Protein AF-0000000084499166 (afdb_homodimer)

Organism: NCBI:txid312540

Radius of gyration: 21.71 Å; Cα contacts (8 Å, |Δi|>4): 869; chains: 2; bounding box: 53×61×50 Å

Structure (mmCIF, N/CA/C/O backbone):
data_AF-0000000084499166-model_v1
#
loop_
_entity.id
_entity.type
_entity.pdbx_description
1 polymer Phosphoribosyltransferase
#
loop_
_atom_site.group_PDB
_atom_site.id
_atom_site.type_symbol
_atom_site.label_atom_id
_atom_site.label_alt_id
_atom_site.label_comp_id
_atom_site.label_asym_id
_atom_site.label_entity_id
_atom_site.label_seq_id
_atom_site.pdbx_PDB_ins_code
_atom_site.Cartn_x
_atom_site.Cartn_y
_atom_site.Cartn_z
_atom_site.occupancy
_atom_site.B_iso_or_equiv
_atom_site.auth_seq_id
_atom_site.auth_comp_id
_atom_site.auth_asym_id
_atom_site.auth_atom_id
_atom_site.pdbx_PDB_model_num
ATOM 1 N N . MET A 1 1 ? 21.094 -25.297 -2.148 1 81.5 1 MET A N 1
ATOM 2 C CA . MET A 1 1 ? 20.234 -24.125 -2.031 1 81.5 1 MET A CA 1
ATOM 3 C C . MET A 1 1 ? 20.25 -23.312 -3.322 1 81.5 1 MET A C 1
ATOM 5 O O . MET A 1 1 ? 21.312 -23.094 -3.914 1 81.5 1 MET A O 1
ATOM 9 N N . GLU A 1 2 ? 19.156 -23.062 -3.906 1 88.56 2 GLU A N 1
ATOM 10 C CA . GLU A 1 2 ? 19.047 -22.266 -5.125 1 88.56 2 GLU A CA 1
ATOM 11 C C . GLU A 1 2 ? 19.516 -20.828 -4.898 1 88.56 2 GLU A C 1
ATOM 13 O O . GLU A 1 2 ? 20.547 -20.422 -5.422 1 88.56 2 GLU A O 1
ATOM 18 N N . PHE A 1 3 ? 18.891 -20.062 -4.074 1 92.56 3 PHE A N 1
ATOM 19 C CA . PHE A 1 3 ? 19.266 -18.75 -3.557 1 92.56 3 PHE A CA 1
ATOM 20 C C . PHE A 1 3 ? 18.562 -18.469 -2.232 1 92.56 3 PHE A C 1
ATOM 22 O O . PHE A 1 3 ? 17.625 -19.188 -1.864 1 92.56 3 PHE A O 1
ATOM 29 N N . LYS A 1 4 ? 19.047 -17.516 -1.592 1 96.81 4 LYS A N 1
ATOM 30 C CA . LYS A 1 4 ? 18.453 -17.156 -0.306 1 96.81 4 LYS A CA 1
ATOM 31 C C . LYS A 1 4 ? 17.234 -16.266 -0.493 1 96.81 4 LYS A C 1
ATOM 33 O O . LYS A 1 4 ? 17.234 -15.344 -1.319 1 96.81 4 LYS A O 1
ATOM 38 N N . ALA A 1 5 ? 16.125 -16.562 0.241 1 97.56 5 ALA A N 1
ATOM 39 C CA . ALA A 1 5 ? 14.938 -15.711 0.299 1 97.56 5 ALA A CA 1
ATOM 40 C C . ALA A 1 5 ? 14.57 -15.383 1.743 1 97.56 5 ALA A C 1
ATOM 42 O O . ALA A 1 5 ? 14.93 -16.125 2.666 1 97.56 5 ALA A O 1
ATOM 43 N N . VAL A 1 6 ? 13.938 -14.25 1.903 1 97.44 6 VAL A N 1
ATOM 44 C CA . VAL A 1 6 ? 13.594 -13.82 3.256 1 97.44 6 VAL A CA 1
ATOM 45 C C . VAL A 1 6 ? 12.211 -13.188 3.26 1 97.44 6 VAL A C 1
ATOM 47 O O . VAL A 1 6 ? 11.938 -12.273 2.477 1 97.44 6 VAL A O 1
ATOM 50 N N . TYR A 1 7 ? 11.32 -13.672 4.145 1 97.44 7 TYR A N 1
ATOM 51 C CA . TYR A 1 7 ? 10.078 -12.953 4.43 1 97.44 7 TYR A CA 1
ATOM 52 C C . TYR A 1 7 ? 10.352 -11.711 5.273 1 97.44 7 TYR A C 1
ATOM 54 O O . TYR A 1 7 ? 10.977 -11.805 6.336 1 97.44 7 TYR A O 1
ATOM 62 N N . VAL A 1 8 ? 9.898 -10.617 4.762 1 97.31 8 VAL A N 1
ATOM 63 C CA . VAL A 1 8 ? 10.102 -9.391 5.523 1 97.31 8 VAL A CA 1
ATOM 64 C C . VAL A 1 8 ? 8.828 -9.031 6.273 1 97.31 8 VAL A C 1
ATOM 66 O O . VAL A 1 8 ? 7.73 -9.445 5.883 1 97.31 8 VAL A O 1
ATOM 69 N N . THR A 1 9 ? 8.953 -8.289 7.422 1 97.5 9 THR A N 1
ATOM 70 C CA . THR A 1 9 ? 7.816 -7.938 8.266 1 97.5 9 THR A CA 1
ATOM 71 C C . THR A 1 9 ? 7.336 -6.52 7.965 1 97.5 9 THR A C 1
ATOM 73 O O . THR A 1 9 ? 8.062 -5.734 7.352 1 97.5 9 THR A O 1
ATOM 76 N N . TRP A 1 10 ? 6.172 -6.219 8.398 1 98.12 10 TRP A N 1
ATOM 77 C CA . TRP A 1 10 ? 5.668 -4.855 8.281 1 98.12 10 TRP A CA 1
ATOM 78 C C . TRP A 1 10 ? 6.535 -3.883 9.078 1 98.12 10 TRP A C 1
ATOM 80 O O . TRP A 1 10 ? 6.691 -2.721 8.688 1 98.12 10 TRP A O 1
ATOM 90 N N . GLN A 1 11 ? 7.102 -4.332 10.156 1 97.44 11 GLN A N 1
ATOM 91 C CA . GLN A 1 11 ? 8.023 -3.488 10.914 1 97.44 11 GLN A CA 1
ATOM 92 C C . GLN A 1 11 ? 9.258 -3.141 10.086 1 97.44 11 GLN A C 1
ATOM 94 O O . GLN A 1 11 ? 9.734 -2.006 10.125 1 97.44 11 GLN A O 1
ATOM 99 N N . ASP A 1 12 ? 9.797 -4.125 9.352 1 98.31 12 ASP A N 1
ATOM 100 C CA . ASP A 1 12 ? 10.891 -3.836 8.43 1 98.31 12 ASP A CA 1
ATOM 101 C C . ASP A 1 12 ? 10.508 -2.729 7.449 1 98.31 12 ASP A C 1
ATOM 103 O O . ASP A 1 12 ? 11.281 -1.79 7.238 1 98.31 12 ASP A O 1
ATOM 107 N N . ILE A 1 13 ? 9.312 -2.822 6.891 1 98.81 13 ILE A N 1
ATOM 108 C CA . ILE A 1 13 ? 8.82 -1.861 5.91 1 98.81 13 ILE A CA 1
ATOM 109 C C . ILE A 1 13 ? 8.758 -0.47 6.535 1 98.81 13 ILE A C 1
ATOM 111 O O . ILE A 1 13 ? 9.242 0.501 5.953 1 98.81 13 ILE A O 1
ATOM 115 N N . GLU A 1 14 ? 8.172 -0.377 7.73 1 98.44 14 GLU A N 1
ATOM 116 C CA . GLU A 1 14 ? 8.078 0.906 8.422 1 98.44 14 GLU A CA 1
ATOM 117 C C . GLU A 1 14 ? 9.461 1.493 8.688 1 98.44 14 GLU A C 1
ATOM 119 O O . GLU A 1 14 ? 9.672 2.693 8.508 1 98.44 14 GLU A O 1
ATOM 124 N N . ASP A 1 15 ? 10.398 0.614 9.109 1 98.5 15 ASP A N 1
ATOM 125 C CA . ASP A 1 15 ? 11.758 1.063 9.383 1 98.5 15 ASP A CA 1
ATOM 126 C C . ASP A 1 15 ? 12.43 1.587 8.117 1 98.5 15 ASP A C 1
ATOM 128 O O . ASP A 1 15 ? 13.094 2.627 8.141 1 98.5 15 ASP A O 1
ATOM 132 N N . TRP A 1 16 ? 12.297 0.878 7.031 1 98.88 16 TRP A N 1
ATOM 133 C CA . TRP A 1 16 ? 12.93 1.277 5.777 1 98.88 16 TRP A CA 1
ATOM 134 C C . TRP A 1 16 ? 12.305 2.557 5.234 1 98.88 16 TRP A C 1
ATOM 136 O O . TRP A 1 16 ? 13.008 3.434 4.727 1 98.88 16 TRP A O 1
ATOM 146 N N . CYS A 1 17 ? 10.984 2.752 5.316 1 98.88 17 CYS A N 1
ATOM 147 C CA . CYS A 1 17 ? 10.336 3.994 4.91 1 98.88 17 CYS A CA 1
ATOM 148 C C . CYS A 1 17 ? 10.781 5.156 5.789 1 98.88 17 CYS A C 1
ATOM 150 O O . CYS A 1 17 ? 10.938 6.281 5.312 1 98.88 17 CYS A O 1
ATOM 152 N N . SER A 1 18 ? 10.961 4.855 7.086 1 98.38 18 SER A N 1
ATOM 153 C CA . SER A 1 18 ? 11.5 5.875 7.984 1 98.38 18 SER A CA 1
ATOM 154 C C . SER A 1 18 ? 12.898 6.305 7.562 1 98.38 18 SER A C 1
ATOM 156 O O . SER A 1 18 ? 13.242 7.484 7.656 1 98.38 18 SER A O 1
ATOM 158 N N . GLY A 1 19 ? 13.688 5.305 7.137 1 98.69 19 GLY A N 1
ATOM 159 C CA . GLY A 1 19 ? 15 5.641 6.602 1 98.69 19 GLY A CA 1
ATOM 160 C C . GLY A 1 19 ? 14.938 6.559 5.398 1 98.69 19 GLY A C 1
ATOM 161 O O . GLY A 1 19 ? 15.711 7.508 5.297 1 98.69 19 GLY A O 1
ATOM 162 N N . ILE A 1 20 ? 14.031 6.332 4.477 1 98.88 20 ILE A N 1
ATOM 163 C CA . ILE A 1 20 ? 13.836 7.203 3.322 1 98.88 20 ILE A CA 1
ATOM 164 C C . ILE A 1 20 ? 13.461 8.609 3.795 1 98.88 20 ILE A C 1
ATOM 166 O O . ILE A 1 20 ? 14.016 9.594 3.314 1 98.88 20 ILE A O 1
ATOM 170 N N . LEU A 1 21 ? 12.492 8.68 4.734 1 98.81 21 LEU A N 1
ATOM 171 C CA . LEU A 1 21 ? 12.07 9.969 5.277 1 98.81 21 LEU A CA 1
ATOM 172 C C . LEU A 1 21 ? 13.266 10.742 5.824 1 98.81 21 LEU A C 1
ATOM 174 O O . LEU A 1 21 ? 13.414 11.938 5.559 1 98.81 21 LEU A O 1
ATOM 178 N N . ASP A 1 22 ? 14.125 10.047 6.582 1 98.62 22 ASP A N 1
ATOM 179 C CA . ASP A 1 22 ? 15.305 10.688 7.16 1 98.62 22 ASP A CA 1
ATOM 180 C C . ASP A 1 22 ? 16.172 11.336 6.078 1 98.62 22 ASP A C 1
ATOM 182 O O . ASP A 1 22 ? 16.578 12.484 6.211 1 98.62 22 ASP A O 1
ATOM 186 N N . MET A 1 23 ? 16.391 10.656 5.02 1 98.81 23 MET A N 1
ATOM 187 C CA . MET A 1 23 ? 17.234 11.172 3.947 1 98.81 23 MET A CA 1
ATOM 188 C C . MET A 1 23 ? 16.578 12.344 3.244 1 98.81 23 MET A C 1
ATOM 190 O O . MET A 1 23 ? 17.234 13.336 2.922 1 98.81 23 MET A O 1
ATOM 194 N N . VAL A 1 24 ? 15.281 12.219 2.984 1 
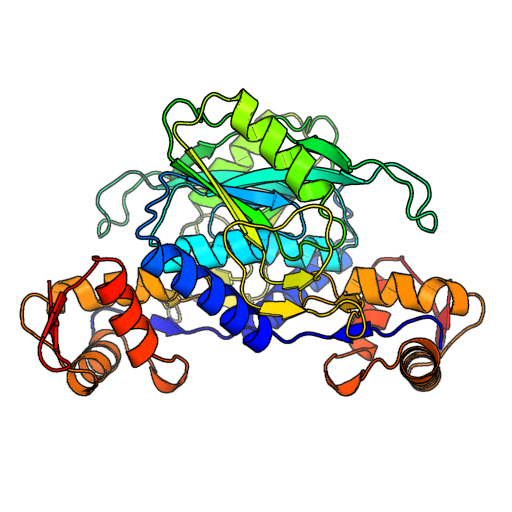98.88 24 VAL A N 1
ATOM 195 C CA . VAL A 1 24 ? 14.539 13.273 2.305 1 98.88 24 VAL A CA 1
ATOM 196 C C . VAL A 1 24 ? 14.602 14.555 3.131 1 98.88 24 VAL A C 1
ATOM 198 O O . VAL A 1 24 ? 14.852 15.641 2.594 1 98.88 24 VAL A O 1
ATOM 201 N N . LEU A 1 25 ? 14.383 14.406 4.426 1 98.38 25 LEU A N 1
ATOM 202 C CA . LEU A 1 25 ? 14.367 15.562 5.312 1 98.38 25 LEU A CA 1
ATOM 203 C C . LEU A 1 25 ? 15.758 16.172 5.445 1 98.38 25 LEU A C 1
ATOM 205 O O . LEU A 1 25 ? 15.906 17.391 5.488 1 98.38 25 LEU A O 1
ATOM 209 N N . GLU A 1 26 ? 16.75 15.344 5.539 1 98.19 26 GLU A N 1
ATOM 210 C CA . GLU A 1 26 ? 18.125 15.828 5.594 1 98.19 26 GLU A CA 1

- - - - - - -

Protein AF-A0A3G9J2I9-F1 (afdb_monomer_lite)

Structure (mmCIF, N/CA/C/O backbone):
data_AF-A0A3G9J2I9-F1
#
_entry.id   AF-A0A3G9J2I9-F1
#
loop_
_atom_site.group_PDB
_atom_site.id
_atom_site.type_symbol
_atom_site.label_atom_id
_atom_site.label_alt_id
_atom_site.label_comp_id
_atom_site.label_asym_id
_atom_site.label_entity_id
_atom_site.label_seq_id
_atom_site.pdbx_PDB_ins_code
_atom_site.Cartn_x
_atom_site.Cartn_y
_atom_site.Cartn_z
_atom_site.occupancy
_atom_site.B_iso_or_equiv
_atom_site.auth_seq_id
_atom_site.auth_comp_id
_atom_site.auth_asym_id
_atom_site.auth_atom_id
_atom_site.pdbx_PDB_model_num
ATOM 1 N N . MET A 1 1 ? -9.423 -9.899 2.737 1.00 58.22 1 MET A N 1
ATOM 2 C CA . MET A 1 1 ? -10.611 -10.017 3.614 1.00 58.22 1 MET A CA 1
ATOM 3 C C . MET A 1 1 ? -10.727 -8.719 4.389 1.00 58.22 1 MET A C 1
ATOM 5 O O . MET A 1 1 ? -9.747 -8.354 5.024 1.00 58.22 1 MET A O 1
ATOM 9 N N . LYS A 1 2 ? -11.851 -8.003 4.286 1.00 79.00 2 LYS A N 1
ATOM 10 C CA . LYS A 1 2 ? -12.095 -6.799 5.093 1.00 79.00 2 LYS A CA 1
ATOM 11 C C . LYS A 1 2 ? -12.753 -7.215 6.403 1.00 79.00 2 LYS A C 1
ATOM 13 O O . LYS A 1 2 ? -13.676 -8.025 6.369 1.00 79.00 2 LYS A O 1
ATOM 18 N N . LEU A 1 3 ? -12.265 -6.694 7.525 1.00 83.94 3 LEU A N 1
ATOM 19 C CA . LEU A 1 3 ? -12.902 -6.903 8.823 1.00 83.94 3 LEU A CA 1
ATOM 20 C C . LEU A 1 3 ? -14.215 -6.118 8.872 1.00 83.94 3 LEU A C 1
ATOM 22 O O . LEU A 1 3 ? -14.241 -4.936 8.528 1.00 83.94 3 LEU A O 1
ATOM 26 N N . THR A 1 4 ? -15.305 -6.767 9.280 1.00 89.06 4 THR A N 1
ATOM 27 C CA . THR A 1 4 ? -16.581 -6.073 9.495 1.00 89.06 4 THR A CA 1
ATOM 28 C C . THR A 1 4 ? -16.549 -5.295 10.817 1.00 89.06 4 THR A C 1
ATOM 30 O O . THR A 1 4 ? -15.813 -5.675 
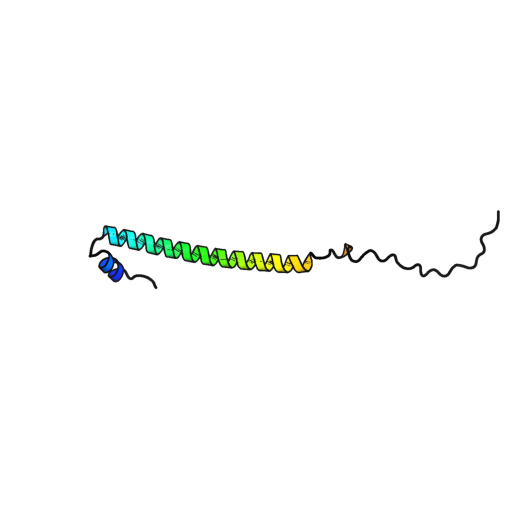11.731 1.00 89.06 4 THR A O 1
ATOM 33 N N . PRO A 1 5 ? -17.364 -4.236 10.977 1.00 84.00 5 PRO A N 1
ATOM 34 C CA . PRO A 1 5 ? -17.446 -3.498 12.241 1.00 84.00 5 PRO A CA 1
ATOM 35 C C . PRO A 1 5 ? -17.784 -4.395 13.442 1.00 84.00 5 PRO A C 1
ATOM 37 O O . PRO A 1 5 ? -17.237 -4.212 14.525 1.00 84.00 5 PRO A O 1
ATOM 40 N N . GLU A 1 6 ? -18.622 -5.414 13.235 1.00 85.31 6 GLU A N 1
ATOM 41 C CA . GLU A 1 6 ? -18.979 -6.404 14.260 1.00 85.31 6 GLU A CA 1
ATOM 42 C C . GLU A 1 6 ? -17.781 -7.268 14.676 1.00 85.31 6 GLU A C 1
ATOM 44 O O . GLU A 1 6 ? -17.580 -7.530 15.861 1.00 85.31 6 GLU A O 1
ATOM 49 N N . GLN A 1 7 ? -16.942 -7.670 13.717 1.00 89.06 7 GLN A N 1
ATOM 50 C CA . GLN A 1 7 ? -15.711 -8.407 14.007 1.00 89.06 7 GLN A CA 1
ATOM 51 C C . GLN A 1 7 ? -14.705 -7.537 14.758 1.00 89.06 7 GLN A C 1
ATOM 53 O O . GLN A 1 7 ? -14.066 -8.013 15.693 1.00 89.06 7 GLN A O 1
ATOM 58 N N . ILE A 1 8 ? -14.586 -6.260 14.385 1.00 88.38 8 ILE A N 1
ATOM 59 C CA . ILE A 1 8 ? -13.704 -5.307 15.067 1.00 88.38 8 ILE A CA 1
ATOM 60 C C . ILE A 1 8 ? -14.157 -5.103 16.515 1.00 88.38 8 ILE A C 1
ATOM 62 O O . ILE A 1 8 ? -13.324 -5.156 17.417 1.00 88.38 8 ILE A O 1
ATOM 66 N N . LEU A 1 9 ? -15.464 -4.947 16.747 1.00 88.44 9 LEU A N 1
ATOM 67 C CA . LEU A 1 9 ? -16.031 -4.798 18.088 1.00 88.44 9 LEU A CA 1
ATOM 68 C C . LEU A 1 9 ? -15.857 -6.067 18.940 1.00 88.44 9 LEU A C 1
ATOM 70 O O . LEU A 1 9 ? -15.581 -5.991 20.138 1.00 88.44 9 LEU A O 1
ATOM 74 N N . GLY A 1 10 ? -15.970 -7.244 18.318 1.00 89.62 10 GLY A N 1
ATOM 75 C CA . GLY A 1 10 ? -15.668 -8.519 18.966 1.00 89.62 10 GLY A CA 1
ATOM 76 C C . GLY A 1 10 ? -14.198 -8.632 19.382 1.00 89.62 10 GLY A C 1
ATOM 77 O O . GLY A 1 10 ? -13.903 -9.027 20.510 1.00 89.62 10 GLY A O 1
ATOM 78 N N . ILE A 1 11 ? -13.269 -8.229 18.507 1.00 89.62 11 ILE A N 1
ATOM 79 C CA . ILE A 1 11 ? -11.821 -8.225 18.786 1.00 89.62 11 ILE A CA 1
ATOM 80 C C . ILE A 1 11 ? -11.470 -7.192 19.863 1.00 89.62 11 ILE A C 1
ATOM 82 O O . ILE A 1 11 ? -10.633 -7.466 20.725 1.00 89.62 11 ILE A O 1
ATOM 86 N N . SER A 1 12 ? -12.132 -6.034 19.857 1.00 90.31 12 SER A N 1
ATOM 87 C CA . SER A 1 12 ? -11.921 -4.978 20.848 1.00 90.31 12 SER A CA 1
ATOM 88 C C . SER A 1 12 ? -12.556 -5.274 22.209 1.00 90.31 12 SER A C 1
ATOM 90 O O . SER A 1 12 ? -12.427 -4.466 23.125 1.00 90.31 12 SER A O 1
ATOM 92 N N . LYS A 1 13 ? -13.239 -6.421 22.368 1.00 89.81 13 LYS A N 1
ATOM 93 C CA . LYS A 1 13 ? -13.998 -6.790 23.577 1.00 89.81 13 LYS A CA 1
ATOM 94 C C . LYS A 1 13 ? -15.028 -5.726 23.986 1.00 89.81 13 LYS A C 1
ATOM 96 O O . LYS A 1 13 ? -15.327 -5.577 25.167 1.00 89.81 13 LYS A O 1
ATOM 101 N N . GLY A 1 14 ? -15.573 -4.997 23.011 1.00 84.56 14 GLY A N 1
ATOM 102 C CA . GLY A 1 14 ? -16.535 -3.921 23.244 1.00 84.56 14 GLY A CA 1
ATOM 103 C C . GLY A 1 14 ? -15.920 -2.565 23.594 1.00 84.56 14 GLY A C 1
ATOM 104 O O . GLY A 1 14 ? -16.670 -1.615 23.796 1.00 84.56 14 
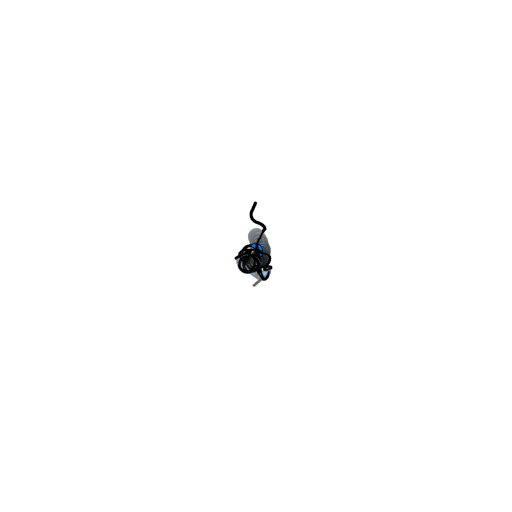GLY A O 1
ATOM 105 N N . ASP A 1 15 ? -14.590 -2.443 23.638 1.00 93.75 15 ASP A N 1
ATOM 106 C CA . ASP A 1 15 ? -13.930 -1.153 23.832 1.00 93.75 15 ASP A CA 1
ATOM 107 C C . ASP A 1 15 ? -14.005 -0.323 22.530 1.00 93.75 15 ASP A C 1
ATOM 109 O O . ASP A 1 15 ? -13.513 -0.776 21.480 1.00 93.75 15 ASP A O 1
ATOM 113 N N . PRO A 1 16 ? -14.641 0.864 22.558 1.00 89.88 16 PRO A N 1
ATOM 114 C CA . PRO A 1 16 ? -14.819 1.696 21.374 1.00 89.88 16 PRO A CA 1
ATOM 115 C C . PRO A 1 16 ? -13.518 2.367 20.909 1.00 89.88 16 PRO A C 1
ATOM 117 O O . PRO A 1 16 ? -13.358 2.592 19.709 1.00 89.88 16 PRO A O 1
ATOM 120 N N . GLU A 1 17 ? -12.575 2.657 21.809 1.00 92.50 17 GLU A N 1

- - - - - - -

■ What to work on: Please give an exact copy of the lines above, beginning with the line containing "ATOM 66 N N" and running through the line containing "ATOM 70 O O", and of no other lines.

■ Result below:
ATOM 66 N N . LEU A 1 9 ? -15.464 -4.947 16.747 1.00 88.44 9 LEU A N 1
ATOM 67 C CA . LEU A 1 9 ? -16.031 -4.798 18.088 1.00 88.44 9 LEU A CA 1
ATOM 68 C C . LEU A 1 9 ? -15.857 -6.067 18.940 1.00 88.44 9 LEU A C 1
ATOM 70 O O . LEU A 1 9 ? -15.581 -5.991 20.138 1.00 88.44 9 LEU A O 1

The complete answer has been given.